NATCHEZ, Miss. (September 30, 2021)In Defense of Animals is applauding a ruling by the Supreme Court of Mississippi upholding the conviction in the case of Tommie Queen, who was convicted for dogfighting in 2019. 

“This case was absolutely heartbreaking, and we’re grateful to those who aided the dogs involved, and that the court recognized the severity of the crime and ruled to deny Queen’s appeal,” said Doll Stanley, Director of In Defense of Animals’ Justice for Animals Campaign. 

In 2017, the Adams County Sheriff’s Department responded to a call about barking dogs. It led to a three-day investigation culminating in the seizure of more than 50 seriously injured and starving dogs and the remains of many others at a property in Cranfield. Nine of the dogs rescued were in such poor condition they had to be euthanized. Evidence pointing to a dogfighting ring was also found on the property by investigators.
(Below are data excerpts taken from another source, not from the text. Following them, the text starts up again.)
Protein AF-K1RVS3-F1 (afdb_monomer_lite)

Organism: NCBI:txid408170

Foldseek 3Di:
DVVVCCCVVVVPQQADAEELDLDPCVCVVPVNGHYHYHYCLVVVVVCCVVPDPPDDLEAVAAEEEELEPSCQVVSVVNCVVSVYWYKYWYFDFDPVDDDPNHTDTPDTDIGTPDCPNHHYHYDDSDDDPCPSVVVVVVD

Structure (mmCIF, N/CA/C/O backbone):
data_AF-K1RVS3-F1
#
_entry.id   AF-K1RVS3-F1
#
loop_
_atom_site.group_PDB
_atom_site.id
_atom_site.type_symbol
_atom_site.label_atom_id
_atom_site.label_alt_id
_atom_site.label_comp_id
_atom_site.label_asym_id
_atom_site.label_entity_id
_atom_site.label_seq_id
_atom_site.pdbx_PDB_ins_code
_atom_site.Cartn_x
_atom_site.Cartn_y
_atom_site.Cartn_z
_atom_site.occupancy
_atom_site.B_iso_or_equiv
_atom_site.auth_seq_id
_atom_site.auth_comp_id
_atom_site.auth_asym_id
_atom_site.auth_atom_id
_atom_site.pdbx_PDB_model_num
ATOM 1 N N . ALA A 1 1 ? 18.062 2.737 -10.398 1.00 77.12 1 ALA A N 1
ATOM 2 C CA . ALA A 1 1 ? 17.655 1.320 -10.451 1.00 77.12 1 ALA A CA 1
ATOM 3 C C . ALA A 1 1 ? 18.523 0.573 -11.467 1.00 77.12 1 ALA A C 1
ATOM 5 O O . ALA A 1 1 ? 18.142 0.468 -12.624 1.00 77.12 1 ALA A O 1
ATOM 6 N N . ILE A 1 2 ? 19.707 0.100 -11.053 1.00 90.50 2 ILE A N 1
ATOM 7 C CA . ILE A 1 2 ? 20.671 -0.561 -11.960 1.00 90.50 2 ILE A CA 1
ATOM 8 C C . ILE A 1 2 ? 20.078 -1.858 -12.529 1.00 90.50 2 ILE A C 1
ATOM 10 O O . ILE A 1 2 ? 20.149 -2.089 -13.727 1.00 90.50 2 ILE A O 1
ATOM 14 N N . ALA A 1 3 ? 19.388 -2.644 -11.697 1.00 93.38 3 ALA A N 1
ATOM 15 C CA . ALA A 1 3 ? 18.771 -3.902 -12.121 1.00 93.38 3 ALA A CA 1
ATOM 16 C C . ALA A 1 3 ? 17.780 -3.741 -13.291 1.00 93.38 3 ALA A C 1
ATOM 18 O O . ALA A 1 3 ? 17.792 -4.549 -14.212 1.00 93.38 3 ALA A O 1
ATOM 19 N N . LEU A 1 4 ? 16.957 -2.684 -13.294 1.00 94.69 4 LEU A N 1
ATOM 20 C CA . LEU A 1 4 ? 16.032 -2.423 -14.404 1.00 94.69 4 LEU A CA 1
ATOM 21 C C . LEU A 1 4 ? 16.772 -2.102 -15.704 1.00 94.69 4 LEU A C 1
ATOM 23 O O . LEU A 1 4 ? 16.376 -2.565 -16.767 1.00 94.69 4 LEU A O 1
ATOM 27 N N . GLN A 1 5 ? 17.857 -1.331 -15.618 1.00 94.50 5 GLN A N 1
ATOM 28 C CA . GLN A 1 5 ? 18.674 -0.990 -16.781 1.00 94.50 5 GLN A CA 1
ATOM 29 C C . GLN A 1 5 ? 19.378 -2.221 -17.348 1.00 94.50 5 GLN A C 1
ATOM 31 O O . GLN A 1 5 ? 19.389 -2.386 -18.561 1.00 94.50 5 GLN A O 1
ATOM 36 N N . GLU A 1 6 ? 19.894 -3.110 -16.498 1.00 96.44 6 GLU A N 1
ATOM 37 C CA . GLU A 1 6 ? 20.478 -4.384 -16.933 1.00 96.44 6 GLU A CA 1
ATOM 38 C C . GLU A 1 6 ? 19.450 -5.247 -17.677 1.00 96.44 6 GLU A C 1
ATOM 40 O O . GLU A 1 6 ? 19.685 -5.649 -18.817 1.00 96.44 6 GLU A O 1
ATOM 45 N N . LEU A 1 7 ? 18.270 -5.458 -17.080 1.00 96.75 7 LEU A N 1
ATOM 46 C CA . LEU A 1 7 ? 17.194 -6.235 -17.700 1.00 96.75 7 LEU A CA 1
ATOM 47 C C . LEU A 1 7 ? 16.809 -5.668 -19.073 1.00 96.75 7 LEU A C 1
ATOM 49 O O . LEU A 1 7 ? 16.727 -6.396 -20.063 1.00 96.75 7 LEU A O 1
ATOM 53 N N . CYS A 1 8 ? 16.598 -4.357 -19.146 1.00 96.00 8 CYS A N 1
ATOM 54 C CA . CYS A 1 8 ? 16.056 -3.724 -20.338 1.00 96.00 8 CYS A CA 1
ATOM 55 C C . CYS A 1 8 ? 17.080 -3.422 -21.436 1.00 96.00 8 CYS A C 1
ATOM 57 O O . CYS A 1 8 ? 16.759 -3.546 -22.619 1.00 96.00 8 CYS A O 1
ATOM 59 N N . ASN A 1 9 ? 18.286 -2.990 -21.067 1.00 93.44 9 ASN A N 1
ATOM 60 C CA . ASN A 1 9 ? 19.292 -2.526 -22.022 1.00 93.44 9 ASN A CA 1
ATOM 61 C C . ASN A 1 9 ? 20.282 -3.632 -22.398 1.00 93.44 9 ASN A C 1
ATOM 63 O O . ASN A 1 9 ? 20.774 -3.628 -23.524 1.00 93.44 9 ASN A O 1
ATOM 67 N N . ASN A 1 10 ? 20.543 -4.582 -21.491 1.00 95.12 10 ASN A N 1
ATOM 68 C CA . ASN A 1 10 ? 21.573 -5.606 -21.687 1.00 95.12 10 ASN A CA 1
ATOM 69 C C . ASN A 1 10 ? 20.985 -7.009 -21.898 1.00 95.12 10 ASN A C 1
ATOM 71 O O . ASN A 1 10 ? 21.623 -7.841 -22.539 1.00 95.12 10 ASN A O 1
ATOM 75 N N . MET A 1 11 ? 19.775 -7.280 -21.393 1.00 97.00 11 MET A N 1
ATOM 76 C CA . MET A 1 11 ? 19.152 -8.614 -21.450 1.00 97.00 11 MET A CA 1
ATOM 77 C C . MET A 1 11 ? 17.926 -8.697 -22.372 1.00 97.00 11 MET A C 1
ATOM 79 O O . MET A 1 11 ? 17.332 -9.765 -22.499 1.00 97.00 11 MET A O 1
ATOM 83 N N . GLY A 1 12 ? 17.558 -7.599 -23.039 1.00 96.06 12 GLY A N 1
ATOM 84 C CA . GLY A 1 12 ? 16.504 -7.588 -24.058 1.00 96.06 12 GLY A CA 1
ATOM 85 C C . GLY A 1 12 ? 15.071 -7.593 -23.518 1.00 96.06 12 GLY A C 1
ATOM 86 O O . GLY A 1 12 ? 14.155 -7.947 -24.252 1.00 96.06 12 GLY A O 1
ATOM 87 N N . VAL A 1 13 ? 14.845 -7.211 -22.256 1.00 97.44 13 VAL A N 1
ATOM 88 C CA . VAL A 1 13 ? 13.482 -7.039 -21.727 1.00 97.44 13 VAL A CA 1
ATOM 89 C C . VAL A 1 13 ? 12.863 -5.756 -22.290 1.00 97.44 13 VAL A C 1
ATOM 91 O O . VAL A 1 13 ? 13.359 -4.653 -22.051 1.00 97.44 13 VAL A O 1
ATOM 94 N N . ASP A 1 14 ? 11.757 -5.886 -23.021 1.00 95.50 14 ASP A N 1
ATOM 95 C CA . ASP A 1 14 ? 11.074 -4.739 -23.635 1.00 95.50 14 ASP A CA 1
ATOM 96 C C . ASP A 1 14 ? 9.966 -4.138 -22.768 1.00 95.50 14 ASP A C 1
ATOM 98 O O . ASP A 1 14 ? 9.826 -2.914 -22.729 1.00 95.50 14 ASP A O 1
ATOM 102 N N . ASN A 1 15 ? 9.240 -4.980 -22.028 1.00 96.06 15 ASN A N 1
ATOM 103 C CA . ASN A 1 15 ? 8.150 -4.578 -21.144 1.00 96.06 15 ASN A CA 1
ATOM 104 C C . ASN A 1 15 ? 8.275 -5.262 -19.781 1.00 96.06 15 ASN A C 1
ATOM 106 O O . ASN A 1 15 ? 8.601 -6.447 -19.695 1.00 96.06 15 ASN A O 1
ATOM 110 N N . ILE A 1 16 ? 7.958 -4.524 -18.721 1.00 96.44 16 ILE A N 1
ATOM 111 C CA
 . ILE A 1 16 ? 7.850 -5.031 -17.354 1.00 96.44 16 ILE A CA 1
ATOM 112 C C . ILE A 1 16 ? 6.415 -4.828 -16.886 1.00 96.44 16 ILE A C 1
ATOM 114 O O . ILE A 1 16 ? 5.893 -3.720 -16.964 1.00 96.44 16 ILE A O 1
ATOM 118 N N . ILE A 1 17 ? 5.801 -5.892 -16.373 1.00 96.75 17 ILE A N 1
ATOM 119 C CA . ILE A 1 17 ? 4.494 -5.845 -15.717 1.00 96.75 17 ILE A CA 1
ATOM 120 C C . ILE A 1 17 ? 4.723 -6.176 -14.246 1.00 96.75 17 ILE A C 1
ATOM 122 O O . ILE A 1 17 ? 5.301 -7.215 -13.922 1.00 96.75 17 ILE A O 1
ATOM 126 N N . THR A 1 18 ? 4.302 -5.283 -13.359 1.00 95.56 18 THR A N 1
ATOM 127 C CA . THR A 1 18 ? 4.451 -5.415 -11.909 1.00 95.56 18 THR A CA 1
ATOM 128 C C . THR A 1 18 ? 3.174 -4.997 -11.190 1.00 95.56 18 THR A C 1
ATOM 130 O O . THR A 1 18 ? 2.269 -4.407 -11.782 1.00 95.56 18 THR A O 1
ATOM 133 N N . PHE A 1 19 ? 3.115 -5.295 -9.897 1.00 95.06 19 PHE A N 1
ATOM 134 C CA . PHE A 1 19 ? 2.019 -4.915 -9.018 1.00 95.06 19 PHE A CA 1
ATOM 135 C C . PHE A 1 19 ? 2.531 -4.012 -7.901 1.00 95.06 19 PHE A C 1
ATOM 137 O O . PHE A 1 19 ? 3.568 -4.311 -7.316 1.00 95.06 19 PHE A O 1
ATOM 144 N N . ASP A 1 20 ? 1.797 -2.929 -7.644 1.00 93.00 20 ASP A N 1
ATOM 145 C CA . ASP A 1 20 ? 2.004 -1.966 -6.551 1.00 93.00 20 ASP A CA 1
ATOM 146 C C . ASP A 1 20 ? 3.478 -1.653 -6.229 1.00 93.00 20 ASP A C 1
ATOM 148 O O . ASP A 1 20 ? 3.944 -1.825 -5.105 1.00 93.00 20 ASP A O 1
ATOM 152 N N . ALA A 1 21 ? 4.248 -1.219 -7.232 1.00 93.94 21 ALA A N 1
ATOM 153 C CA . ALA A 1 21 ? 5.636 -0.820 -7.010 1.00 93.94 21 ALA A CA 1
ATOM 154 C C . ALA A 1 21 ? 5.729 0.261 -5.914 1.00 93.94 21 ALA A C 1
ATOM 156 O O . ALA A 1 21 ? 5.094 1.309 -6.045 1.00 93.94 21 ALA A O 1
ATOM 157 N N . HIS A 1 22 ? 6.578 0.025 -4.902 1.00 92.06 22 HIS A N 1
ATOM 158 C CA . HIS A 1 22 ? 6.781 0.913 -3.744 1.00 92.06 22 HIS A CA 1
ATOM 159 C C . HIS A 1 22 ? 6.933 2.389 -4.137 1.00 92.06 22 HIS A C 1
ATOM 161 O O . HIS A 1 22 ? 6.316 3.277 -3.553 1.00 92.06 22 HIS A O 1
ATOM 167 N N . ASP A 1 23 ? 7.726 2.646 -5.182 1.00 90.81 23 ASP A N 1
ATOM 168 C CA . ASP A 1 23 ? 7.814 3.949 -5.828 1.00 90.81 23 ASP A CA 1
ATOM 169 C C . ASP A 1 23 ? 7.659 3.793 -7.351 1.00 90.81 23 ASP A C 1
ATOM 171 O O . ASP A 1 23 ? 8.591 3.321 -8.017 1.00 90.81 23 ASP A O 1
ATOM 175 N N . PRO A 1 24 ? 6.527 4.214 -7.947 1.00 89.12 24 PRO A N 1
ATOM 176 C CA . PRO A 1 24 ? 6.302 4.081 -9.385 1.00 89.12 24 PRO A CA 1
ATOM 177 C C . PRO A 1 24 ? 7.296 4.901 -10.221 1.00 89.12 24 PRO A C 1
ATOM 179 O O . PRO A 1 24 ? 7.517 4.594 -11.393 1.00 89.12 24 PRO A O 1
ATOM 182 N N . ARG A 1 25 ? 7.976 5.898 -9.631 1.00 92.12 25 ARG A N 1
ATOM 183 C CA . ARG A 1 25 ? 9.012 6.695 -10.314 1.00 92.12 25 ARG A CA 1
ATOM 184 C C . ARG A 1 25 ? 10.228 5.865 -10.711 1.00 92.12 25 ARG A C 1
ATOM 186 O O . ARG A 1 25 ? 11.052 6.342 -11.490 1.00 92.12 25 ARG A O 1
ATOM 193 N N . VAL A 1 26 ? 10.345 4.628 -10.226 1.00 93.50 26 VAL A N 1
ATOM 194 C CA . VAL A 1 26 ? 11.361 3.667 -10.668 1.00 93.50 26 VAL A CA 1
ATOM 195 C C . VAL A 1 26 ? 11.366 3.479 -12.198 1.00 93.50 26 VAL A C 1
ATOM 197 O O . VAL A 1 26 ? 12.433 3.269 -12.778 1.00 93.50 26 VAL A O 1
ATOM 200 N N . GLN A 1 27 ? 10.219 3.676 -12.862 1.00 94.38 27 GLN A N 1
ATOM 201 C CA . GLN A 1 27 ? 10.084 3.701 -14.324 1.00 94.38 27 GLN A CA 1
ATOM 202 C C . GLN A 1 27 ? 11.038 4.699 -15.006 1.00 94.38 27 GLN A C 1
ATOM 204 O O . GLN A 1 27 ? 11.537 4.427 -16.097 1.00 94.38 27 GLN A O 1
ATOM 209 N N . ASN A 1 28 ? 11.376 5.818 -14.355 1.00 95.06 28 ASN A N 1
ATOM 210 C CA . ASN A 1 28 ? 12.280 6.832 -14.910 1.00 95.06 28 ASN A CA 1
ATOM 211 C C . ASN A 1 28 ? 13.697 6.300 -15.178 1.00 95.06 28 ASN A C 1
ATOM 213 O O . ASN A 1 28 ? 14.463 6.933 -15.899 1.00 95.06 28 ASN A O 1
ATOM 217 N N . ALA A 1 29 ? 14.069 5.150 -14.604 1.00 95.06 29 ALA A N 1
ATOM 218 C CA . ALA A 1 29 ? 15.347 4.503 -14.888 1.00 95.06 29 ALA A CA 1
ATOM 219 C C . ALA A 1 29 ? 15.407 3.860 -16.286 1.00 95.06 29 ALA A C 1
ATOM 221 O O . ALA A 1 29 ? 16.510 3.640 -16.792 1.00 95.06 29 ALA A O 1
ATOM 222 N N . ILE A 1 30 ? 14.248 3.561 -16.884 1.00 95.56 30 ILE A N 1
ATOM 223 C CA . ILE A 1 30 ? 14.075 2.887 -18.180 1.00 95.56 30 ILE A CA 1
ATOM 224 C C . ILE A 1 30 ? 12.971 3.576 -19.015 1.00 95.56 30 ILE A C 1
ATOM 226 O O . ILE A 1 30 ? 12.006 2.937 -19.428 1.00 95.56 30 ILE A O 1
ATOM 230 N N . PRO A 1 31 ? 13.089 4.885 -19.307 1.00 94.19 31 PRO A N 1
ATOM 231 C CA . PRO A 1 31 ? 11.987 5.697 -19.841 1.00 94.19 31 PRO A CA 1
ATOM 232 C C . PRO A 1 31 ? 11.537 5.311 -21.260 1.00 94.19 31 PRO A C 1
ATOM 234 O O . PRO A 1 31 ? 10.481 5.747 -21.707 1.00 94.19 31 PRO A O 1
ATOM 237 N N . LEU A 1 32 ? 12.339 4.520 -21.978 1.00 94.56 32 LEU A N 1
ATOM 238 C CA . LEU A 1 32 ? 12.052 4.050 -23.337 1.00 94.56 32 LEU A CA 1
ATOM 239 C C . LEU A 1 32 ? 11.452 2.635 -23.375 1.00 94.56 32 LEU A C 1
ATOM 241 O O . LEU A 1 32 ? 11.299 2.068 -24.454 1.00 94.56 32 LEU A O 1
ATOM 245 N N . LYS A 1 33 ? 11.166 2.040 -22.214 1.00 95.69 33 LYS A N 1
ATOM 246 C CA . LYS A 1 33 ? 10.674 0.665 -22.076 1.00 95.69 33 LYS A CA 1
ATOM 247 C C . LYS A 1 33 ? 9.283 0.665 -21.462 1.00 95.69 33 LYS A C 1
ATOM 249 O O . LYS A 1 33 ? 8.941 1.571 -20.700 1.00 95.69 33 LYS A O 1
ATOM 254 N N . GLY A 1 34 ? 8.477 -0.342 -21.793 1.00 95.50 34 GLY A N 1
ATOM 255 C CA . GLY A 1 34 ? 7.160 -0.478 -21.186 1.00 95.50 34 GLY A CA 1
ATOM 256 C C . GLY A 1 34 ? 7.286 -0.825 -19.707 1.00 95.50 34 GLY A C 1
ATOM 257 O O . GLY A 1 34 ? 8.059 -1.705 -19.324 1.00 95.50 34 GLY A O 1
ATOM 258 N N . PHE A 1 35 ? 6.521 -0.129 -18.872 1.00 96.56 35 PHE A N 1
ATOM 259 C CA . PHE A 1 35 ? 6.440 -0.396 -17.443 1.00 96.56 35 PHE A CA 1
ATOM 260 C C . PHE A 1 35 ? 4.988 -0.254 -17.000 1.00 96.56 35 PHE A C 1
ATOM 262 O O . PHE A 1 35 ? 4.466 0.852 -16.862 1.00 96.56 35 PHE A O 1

Tommie Queen was arrested and charged with aggravated animal cruelty and possession of stolen property.

After a two-day trial and four hours of deliberation by the jury in 2019, Queen was found guilty of possessing dogs with the intent to train and to fight them and convicted on three of nine counts of dogfighting. He was sentenced to serve three, three-year consecutive terms in prison. Queen was immediately taken into custody, but was later released on appeal.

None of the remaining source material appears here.